The overall reaction is (for glucose):

⅙ C6H12O6 + O2 → CO2 + H2O

but this overall reaction actually spans a large number of molecular steps. there isn't a single step where CO2 and O2 both appear

this is a similar reaction as for the burning of wood or fossil fuels. O2 reacts with reduced carbon to form CO2

Bear in mind a lot of catabolic pathways hydrate double bonds, and that water can in principle come from the electron transport chain. So that oxygen ends up attached to carbon, and can end up in CO2.

Also pyruvate decarboxylation (by pyruvate dehydrogenase) is not the only place CO2 comes from. The citric acid cycle releases two equivalents of CO2 for each equivalent of acetyl-CoA added. Pyruvate decarboxylation releases one equivalent of CO2 for each equivalent of acetyl-CoA generated, so two thirds of the CO2 comes from the citric acid cycle here (makes sense, since pyruvate is a 3-carbon unit and only one carbon is initially lost as CO2).

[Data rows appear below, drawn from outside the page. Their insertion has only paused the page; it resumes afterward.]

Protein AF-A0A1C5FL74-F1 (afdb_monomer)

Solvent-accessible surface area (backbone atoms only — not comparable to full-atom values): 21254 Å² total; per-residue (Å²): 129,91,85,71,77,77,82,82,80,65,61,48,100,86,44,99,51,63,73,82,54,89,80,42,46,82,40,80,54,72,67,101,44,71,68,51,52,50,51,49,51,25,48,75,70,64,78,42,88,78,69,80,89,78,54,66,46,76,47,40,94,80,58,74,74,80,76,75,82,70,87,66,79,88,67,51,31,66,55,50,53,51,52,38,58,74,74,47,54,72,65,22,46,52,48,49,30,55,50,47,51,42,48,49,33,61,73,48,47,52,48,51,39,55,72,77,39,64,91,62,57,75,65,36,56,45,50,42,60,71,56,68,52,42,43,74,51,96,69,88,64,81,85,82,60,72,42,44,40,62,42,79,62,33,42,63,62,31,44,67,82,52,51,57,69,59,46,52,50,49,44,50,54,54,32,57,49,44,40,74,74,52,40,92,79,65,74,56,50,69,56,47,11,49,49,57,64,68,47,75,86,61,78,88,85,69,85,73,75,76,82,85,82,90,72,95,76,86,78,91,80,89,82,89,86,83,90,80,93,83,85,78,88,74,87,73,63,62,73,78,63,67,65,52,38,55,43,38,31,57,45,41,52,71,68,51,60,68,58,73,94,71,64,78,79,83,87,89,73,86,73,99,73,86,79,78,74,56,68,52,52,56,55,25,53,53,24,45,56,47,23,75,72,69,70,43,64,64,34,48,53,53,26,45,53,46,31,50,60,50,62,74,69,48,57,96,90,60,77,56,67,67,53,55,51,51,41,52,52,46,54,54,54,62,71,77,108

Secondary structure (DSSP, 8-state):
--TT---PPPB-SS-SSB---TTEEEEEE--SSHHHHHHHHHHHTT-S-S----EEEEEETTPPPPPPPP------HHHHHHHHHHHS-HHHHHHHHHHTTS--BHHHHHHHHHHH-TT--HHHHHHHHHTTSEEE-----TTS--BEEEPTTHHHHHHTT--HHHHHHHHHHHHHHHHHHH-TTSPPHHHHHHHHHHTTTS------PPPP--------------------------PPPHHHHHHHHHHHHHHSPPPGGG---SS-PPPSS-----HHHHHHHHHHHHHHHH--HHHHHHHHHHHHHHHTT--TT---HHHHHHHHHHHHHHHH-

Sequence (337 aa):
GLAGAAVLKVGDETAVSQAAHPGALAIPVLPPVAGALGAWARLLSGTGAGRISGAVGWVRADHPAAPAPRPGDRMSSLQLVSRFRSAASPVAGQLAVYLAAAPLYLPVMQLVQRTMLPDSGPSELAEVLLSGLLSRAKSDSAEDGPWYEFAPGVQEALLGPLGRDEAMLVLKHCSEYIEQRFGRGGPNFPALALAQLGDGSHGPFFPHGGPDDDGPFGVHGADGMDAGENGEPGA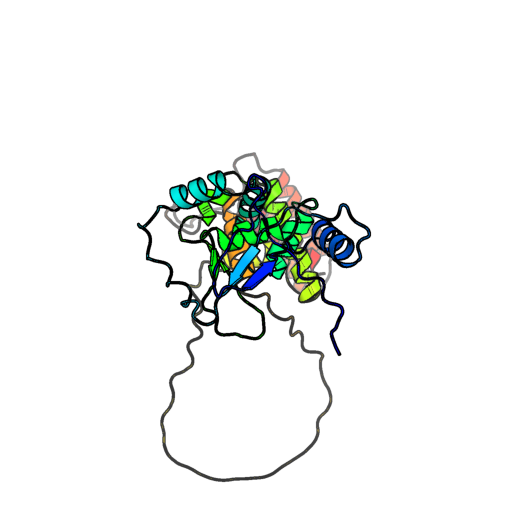DGQRVPHPFAEVAARVLERFMPLPEQFTDGDTGGPGPEDRTTNAAVESARDLLRKFESDGMVQYLIDAVQQLRGATEREAPGAADPELWAETARCLLRLWEV

Radius of gyration: 30.76 Å; Cα contacts (8 Å, |Δi|>4): 293; chains: 1; bounding box: 69×67×88 Å

Mean predicted aligned error: 19.75 Å

pLDDT: mean 70.32, std 21.15, range [25.52, 97.31]

Nearest PDB structures (foldseek):
  4rgu-assembly1_B-2  TM=4.169E-01  e=4.860E-01  Acinetobacter baylyi ADP1
  7tut-assembly1_5  TM=6.252E-01  e=4.853E+00  Canis lupus
  2crb-assembly1_A  TM=4.950E-01  e=2.102E+00  Mus musculus
  4rgr-assembly1_A  TM=4.151E-01  e=5.396E-01  Acinetobacter baylyi ADP1

Structure (mmCIF, N/CA/C/O backbone):
data_AF-A0A1C5FL74-F1
#
_entry.id   AF-A0A1C5FL74-F1
#
loop_
_atom_site.group_PDB
_atom_site.id
_atom_site.type_symbol
_atom_site.label_atom_id
_atom_site.label_alt_id
_atom_site.label_comp_id
_atom_site.label_asym_id
_atom_site.label_entity_id
_atom_site.label_seq_id
_atom_site.pdbx_PDB_ins_code
_atom_site.Cartn_x
_atom_site.Cartn_y
_atom_site.Cartn_z
_atom_site.occupancy
_atom_site.B_iso_or_equiv
_atom_site.auth_seq_id
_atom_site.auth_comp_id
_atom_site.auth_asym_id
_atom_site.auth_atom_id
_atom_site.pdbx_PDB_model_num
ATOM 1 N N . GLY A 1 1 ? -16.963 -25.736 36.510 1.00 32.44 1 GLY A N 1
ATOM 2 C CA . GLY A 1 1 ? -17.979 -24.672 36.422 1.00 32.44 1 GLY A CA 1
ATOM 3 C C . GLY A 1 1 ? -17.271 -23.347 36.260 1.00 32.44 1 GLY A C 1
ATOM 4 O O . GLY A 1 1 ? -16.371 -23.076 37.041 1.00 32.44 1 GLY A O 1
ATOM 5 N N . LEU A 1 2 ? -17.613 -22.572 35.229 1.00 35.53 2 LEU A N 1
ATOM 6 C CA . LEU A 1 2 ? -17.018 -21.269 34.884 1.00 35.53 2 LEU A CA 1
ATOM 7 C C . LEU A 1 2 ? -17.440 -20.171 35.885 1.00 35.53 2 LEU A C 1
ATOM 9 O O . LEU A 1 2 ? -18.079 -19.193 35.522 1.00 35.53 2 LEU A O 1
ATOM 13 N N . ALA A 1 3 ? -17.118 -20.343 37.166 1.00 36.00 3 ALA A N 1
ATOM 14 C CA . ALA A 1 3 ? -17.535 -19.446 38.248 1.00 36.00 3 ALA A CA 1
ATOM 15 C C . ALA A 1 3 ? -16.572 -18.259 38.481 1.00 36.00 3 ALA A C 1
ATOM 17 O O . ALA A 1 3 ? -16.529 -17.716 39.578 1.00 36.00 3 ALA A O 1
ATOM 18 N N . GLY A 1 4 ? -15.780 -17.866 37.476 1.00 36.31 4 GLY A N 1
ATOM 19 C CA . GLY A 1 4 ? -14.717 -16.863 37.639 1.00 36.31 4 GLY A CA 1
ATOM 20 C C . GLY A 1 4 ? -14.670 -15.752 36.590 1.00 36.31 4 GLY A C 1
ATOM 21 O O . GLY A 1 4 ? -13.748 -14.944 36.629 1.00 36.31 4 GLY A O 1
ATOM 22 N N . ALA A 1 5 ? -15.615 -15.687 35.646 1.00 46.81 5 ALA A N 1
ATOM 23 C CA . ALA A 1 5 ? -15.630 -14.599 34.672 1.00 46.81 5 ALA A CA 1
ATOM 24 C C . ALA A 1 5 ? -16.098 -13.311 35.365 1.00 46.81 5 ALA A C 1
ATOM 26 O O . ALA A 1 5 ? -17.296 -13.090 35.546 1.00 46.81 5 ALA A O 1
ATOM 27 N N . ALA A 1 6 ? -15.149 -12.476 35.791 1.00 57.69 6 ALA A N 1
ATOM 28 C CA . ALA A 1 6 ? -15.442 -11.121 36.230 1.00 57.69 6 ALA A CA 1
ATOM 29 C C . ALA A 1 6 ? -16.234 -10.417 35.117 1.00 57.69 6 ALA A C 1
ATOM 31 O O . ALA A 1 6 ? -15.756 -10.288 33.989 1.00 57.69 6 ALA A O 1
ATOM 32 N N . VAL A 1 7 ? -17.470 -10.013 35.420 1.00 67.50 7 VAL A N 1
ATOM 33 C CA . VAL A 1 7 ? -18.324 -9.306 34.463 1.00 67.50 7 VAL A CA 1
ATOM 34 C C . VAL A 1 7 ? -17.688 -7.947 34.197 1.00 67.50 7 VAL A C 1
ATOM 36 O O . VAL A 1 7 ? -17.705 -7.060 35.053 1.00 67.50 7 VAL A O 1
ATOM 39 N N . LEU A 1 8 ? -17.092 -7.805 33.016 1.00 75.50 8 LEU A N 1
ATOM 40 C CA . LEU A 1 8 ? -16.532 -6.548 32.541 1.00 75.50 8 LEU A CA 1
ATOM 41 C C . LEU A 1 8 ? -17.657 -5.519 32.436 1.00 75.50 8 LEU A C 1
ATOM 43 O O . LEU A 1 8 ? -18.695 -5.766 31.821 1.00 75.50 8 LEU A O 1
ATOM 47 N N . LYS A 1 9 ? -17.456 -4.362 33.065 1.00 81.00 9 LYS A N 1
ATOM 48 C CA . LYS A 1 9 ? -18.405 -3.250 33.020 1.00 81.00 9 LYS A CA 1
ATOM 49 C C . LYS A 1 9 ? -17.922 -2.237 31.993 1.00 81.00 9 LYS A C 1
ATOM 51 O O . LYS A 1 9 ? -16.791 -1.772 32.083 1.00 81.00 9 LYS A O 1
ATOM 56 N N . VAL A 1 10 ? -18.794 -1.888 31.054 1.00 81.69 10 VAL A N 1
ATOM 57 C CA . VAL A 1 10 ? -18.557 -0.810 30.090 1.00 81.69 10 VAL A CA 1
ATOM 58 C C . VAL A 1 10 ? -19.172 0.472 30.643 1.00 81.69 10 VAL A C 1
ATOM 60 O O . VAL A 1 10 ? -20.348 0.494 31.011 1.00 81.69 10 VAL A O 1
ATOM 63 N N . GLY A 1 11 ? -18.360 1.519 30.739 1.00 76.19 11 GLY A N 1
ATOM 64 C CA . GLY A 1 11 ? -18.774 2.868 31.114 1.00 76.19 11 GLY A CA 1
ATOM 65 C C . GLY A 1 11 ? -18.264 3.867 30.082 1.00 76.19 11 GLY A C 1
ATOM 66 O O . GLY A 1 11 ? -17.310 3.573 29.365 1.00 76.19 11 GLY A O 1
ATOM 67 N N . ASP A 1 12 ? -18.917 5.019 29.998 1.00 69.62 12 ASP A N 1
ATOM 68 C CA . ASP A 1 12 ? -18.435 6.144 29.196 1.00 69.62 12 ASP A CA 1
ATOM 69 C C . ASP A 1 12 ? -17.291 6.845 29.950 1.00 69.62 12 ASP A C 1
ATOM 71 O O . ASP A 1 12 ? -17.320 6.941 31.178 1.00 69.62 12 ASP A O 1
ATOM 75 N N . GLU A 1 13 ? -16.286 7.345 29.231 1.00 59.47 13 GLU A N 1
ATOM 76 C CA . GLU A 1 13 ? -15.140 8.061 29.807 1.00 59.47 13 GLU A CA 1
ATOM 77 C C . GLU A 1 13 ? -15.575 9.325 30.579 1.00 59.47 13 GLU A C 1
ATOM 79 O O . GLU A 1 13 ? -14.888 9.769 31.500 1.00 59.47 13 GLU A O 1
ATOM 84 N N . THR A 1 14 ? -16.759 9.857 30.251 1.00 53.12 14 THR A N 1
ATOM 85 C CA . THR A 1 14 ? -17.355 11.053 30.866 1.00 53.12 14 THR A CA 1
ATOM 86 C C . THR A 1 14 ? -18.560 10.777 31.769 1.00 53.12 14 THR A C 1
ATOM 88 O O . THR A 1 14 ? -18.912 11.627 32.592 1.00 53.12 14 THR A O 1
ATOM 91 N N . ALA A 1 15 ? -19.194 9.603 31.670 1.00 48.72 15 ALA A N 1
ATOM 92 C CA . ALA A 1 15 ? -20.404 9.291 32.428 1.00 48.72 15 ALA A CA 1
ATOM 93 C C . ALA A 1 15 ? -20.127 8.331 33.593 1.00 48.72 15 ALA A C 1
ATOM 95 O O . ALA A 1 15 ? -19.615 7.229 33.434 1.00 48.72 15 ALA A O 1
ATOM 96 N N . VAL A 1 16 ? -20.604 8.709 34.781 1.00 45.66 16 VAL A N 1
ATOM 97 C CA . VAL A 1 16 ? -20.609 7.869 35.998 1.00 45.66 16 VAL A CA 1
ATOM 98 C C . VAL A 1 16 ? -21.568 6.664 35.864 1.00 45.66 16 VAL A C 1
ATOM 100 O O . VAL A 1 16 ? -21.624 5.799 36.734 1.00 45.66 16 VAL A O 1
ATOM 103 N N . SER A 1 17 ? -22.338 6.593 34.773 1.00 50.16 17 SER A N 1
ATOM 104 C CA . SER A 1 17 ? -23.373 5.583 34.536 1.00 50.16 17 SER A CA 1
ATOM 105 C C . SER A 1 17 ? -22.974 4.613 33.425 1.00 50.16 17 SER A C 1
ATOM 107 O O . SER A 1 17 ? -22.421 5.014 32.404 1.00 50.16 17 SER A O 1
ATOM 109 N N . GLN A 1 18 ? -23.292 3.328 33.615 1.00 58.38 18 GLN A N 1
ATOM 110 C CA . GLN A 1 18 ? -23.171 2.313 32.567 1.00 58.38 18 GLN A CA 1
ATOM 111 C C . GLN A 1 18 ? -23.998 2.718 31.345 1.00 58.38 18 GLN A C 1
ATOM 113 O O . GLN A 1 18 ? -25.176 3.055 31.479 1.00 58.38 18 GLN A O 1
ATOM 118 N N . ALA A 1 19 ? -23.408 2.611 30.155 1.00 62.03 19 ALA A N 1
ATOM 119 C CA . ALA A 1 19 ? -24.171 2.633 28.916 1.00 62.03 19 ALA A CA 1
ATOM 120 C C . ALA A 1 19 ? -25.061 1.380 28.886 1.00 62.03 19 ALA A C 1
ATOM 122 O O . ALA A 1 19 ? -24.599 0.270 28.618 1.00 62.03 19 ALA A O 1
ATOM 123 N N . ALA A 1 20 ? -26.332 1.533 29.257 1.00 62.00 20 ALA A N 1
ATOM 124 C CA . ALA A 1 20 ? -27.286 0.438 29.258 1.00 62.00 20 ALA A CA 1
ATOM 125 C C . ALA A 1 20 ? -27.849 0.260 27.844 1.00 62.00 20 ALA A C 1
ATOM 127 O O . ALA A 1 20 ? -28.645 1.074 27.380 1.00 62.00 20 ALA A O 1
ATOM 128 N N . HIS A 1 21 ? -27.462 -0.828 27.177 1.00 72.00 21 HIS A N 1
ATOM 129 C CA . HIS A 1 21 ? -28.095 -1.301 25.946 1.00 72.00 21 HIS A CA 1
ATOM 130 C C . HIS A 1 21 ? -28.891 -2.580 26.256 1.00 72.00 21 HIS A C 1
ATOM 132 O O . HIS A 1 21 ? -28.325 -3.676 26.246 1.00 72.00 21 HIS A O 1
ATOM 138 N N . PRO A 1 22 ? -30.196 -2.472 26.580 1.00 74.81 22 PRO A N 1
ATOM 139 C CA . PRO A 1 22 ? -31.010 -3.620 26.965 1.00 74.81 22 PRO A CA 1
ATOM 140 C C . PRO A 1 22 ? -31.026 -4.685 25.865 1.00 74.81 22 PRO A C 1
ATOM 142 O O . PRO A 1 22 ? -31.303 -4.382 24.703 1.00 74.81 22 PRO A O 1
ATOM 145 N N . GLY A 1 23 ? -30.724 -5.932 26.233 1.00 81.81 23 GLY A N 1
ATOM 146 C CA . GLY A 1 23 ? -30.679 -7.061 25.297 1.00 81.81 23 GLY A CA 1
ATOM 147 C C . GLY A 1 23 ? -29.451 -7.102 24.377 1.00 81.81 23 GLY A C 1
ATOM 148 O O . GLY A 1 23 ? -29.408 -7.955 23.494 1.00 81.81 23 GLY A O 1
ATOM 149 N N . ALA A 1 24 ? -28.463 -6.218 24.569 1.00 85.25 24 ALA A N 1
ATOM 150 C CA . ALA A 1 24 ? -27.204 -6.231 23.828 1.00 85.25 24 ALA A CA 1
ATOM 151 C C . ALA A 1 24 ? -26.035 -6.712 24.701 1.00 85.25 24 ALA A C 1
ATOM 153 O O . ALA A 1 24 ? -25.907 -6.336 25.866 1.00 85.25 24 ALA A O 1
ATOM 154 N N . LEU A 1 25 ? -25.155 -7.519 24.113 1.00 87.00 25 LEU A N 1
ATOM 155 C CA . LEU A 1 25 ? -23.886 -7.941 24.683 1.00 87.00 25 LEU A CA 1
ATOM 156 C C . LEU A 1 25 ? -22.780 -6.977 24.243 1.00 87.00 25 LEU A C 1
ATOM 158 O O . LEU A 1 25 ? -22.621 -6.706 23.053 1.00 87.00 25 LEU A O 1
ATOM 162 N N . ALA A 1 26 ? -22.000 -6.492 25.205 1.00 86.69 26 ALA A N 1
ATOM 163 C CA . ALA A 1 26 ? -20.788 -5.730 24.939 1.00 86.69 26 ALA A CA 1
ATOM 164 C C . ALA A 1 26 ? -19.667 -6.667 24.469 1.00 86.69 26 ALA A C 1
ATOM 166 O O . ALA A 1 26 ? -19.212 -7.521 25.233 1.00 86.69 26 ALA A O 1
ATOM 167 N N . ILE A 1 27 ? -19.201 -6.487 23.236 1.00 86.94 27 ILE A N 1
ATOM 168 C CA . ILE A 1 27 ? -18.045 -7.184 22.672 1.00 86.94 27 ILE A CA 1
ATOM 169 C C . ILE A 1 27 ? -16.890 -6.182 22.545 1.00 86.94 27 ILE A C 1
ATOM 171 O O . ILE A 1 27 ? -16.963 -5.270 21.719 1.00 86.94 27 ILE A O 1
ATOM 175 N N . PRO A 1 28 ? -15.823 -6.313 23.351 1.00 87.25 28 PRO A N 1
ATOM 176 C CA . PRO A 1 28 ? -14.628 -5.487 23.221 1.00 87.25 28 PRO A CA 1
ATOM 177 C C . PRO A 1 28 ? -13.994 -5.662 21.840 1.00 87.25 28 PRO A C 1
ATOM 179 O O . PRO A 1 28 ? -13.756 -6.787 21.400 1.00 87.25 28 PRO A O 1
ATOM 182 N N . VAL A 1 29 ? -13.688 -4.550 21.178 1.00 88.44 29 VAL A N 1
ATOM 183 C CA . VAL A 1 29 ? -12.953 -4.538 19.912 1.00 88.44 29 VAL A CA 1
ATOM 184 C C . VAL A 1 29 ? -11.530 -4.103 20.216 1.00 88.44 29 VAL A C 1
ATOM 186 O O . VAL A 1 29 ? -11.283 -2.968 20.625 1.00 88.44 29 VAL A O 1
ATOM 189 N N . LEU A 1 30 ? -10.589 -5.028 20.045 1.00 87.44 30 LEU A N 1
ATOM 190 C CA . LEU A 1 30 ? -9.176 -4.785 20.302 1.00 87.44 30 LEU A CA 1
ATOM 191 C C . LEU A 1 30 ? -8.442 -4.661 18.967 1.00 87.44 30 LEU A C 1
ATOM 193 O O . LEU A 1 30 ? -8.570 -5.562 18.133 1.00 87.44 30 LEU A O 1
ATOM 197 N N . PRO A 1 31 ? -7.649 -3.597 18.750 1.00 82.25 31 PRO A N 1
ATOM 198 C CA . PRO A 1 31 ? -6.756 -3.571 17.606 1.00 82.25 31 PRO A CA 1
ATOM 199 C C . PRO A 1 31 ? -5.728 -4.710 17.744 1.00 82.25 31 PRO A C 1
ATOM 201 O O . PRO A 1 31 ? -5.305 -5.017 18.866 1.00 82.25 31 PRO A O 1
ATOM 204 N N . PRO A 1 32 ? -5.308 -5.345 16.634 1.00 79.25 32 PRO A N 1
ATOM 205 C CA . PRO A 1 32 ? -4.430 -6.517 16.641 1.00 79.25 32 PRO A CA 1
ATOM 206 C C . PRO A 1 32 ? -2.961 -6.128 16.883 1.00 79.25 32 PRO A C 1
ATOM 208 O O . PRO A 1 32 ? -2.073 -6.442 16.098 1.00 79.25 32 PRO A O 1
ATOM 211 N N . VAL A 1 33 ? -2.699 -5.413 17.977 1.00 81.81 33 VAL A N 1
ATOM 212 C CA . VAL A 1 33 ? -1.372 -4.933 18.373 1.00 81.81 33 VAL A CA 1
ATOM 213 C C . VAL A 1 33 ? -1.032 -5.391 19.785 1.00 81.81 33 VAL A C 1
ATOM 215 O O . VAL A 1 33 ? -1.890 -5.450 20.672 1.00 81.81 33 VAL A O 1
ATOM 218 N N . ALA A 1 34 ? 0.251 -5.676 20.015 1.00 85.62 34 ALA A N 1
ATOM 219 C CA . ALA A 1 34 ? 0.744 -6.215 21.282 1.00 85.62 34 ALA A CA 1
ATOM 220 C C . ALA A 1 34 ? 0.376 -5.337 22.491 1.00 85.62 34 ALA A C 1
ATOM 222 O O . ALA A 1 34 ? 0.024 -5.854 23.550 1.00 85.62 34 ALA A O 1
ATOM 223 N N . GLY A 1 35 ? 0.401 -4.009 22.329 1.00 88.12 35 GLY A N 1
ATOM 224 C CA . GLY A 1 35 ? 0.038 -3.065 23.388 1.00 88.12 35 GLY A CA 1
ATOM 225 C C . GLY A 1 35 ? -1.414 -3.206 23.853 1.00 88.12 35 GLY A C 1
ATOM 226 O O . GLY A 1 35 ? -1.665 -3.268 25.058 1.00 88.12 35 GLY A O 1
ATOM 227 N N . ALA A 1 36 ? -2.359 -3.322 22.915 1.00 88.56 36 ALA A N 1
ATOM 228 C CA . ALA A 1 36 ? -3.782 -3.457 23.223 1.00 88.56 36 ALA A CA 1
ATOM 229 C C . ALA A 1 36 ? -4.105 -4.825 23.830 1.00 88.56 36 ALA A C 1
ATOM 231 O O . ALA A 1 36 ? -4.788 -4.898 24.852 1.00 88.56 36 ALA A O 1
ATOM 232 N N . LEU A 1 37 ? -3.539 -5.900 23.270 1.00 89.81 37 LEU A N 1
ATOM 233 C CA . LEU A 1 37 ? -3.690 -7.240 23.836 1.00 89.81 37 LEU A CA 1
ATOM 234 C C . LEU A 1 37 ? -3.074 -7.329 25.240 1.00 89.81 37 LEU A C 1
ATOM 236 O O . LEU A 1 37 ? -3.671 -7.901 26.149 1.00 89.81 37 LEU A O 1
ATOM 240 N N . GLY A 1 38 ? -1.910 -6.712 25.447 1.00 91.12 38 GLY A N 1
ATOM 241 C CA . GLY A 1 38 ? -1.260 -6.639 26.751 1.00 91.12 38 GLY A CA 1
ATOM 242 C C . GLY A 1 38 ? -2.076 -5.844 27.774 1.00 91.12 38 GLY A C 1
ATOM 243 O O . GLY A 1 38 ? -2.186 -6.260 28.926 1.00 91.12 38 GLY A O 1
ATOM 244 N N . ALA A 1 39 ? -2.683 -4.724 27.372 1.00 89.81 39 ALA A N 1
ATOM 245 C CA . ALA A 1 39 ? -3.591 -3.962 28.229 1.00 89.81 39 ALA A CA 1
ATOM 246 C C . ALA A 1 39 ? -4.836 -4.781 28.608 1.00 89.81 39 ALA A C 1
ATOM 248 O O . ALA A 1 39 ? -5.215 -4.801 29.780 1.00 89.81 39 ALA A O 1
ATOM 249 N N . TRP A 1 40 ? -5.411 -5.515 27.651 1.00 90.94 40 TRP A N 1
ATOM 250 C CA . TRP A 1 40 ? -6.538 -6.418 27.880 1.00 90.94 40 TRP A CA 1
ATOM 251 C C . TRP A 1 40 ? -6.197 -7.561 28.842 1.00 90.94 40 TRP A C 1
ATOM 253 O O . TRP A 1 40 ? -6.912 -7.800 29.813 1.00 90.94 40 TRP A O 1
ATOM 263 N N . ALA A 1 41 ? -5.061 -8.227 28.628 1.00 91.06 41 ALA A N 1
ATOM 264 C CA . ALA A 1 41 ? -4.599 -9.309 29.489 1.00 91.06 41 ALA A CA 1
ATOM 265 C C . ALA A 1 41 ? -4.365 -8.832 30.931 1.00 91.06 41 ALA A C 1
ATOM 267 O O . ALA A 1 41 ? -4.766 -9.513 31.872 1.00 91.06 41 ALA A O 1
ATOM 268 N N . ARG A 1 42 ? -3.769 -7.643 31.114 1.00 90.75 42 ARG A N 1
ATOM 269 C CA . ARG A 1 42 ? -3.575 -7.019 32.437 1.00 90.75 42 ARG A CA 1
ATOM 270 C C . ARG A 1 42 ? -4.885 -6.610 33.109 1.00 90.75 42 ARG A C 1
ATOM 272 O O . ARG A 1 42 ? -4.972 -6.657 34.334 1.00 90.75 42 ARG A O 1
ATOM 279 N N . LEU A 1 43 ? -5.894 -6.204 32.334 1.00 89.56 43 LEU A N 1
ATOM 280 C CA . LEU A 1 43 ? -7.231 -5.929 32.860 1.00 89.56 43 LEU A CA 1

This is kind of similar to the reverse process in plants where CO2 is taken up and O2 is released. The oxygen in the O2 molecules is not derived from the CO2 taken up for photosynthesis, but instead from the H2O molecules that are also involved in the photosynthesis process. The oxygen molecules in the CO2 molecules are mainly used for the synthesis of sugars, while the photosynthesis process involves water being split into separate hydrogen and oxygen ions. The hydrogen ions are used as part of the process for splitting the CO2 into carbon and oxygen, while the oxygen ions are released from the plant. The origin of the released O2 from the H2O instead of the CO2 has been determined through controlled experiments where the inbound H2O and CO2 contained a different isotope of oxygen.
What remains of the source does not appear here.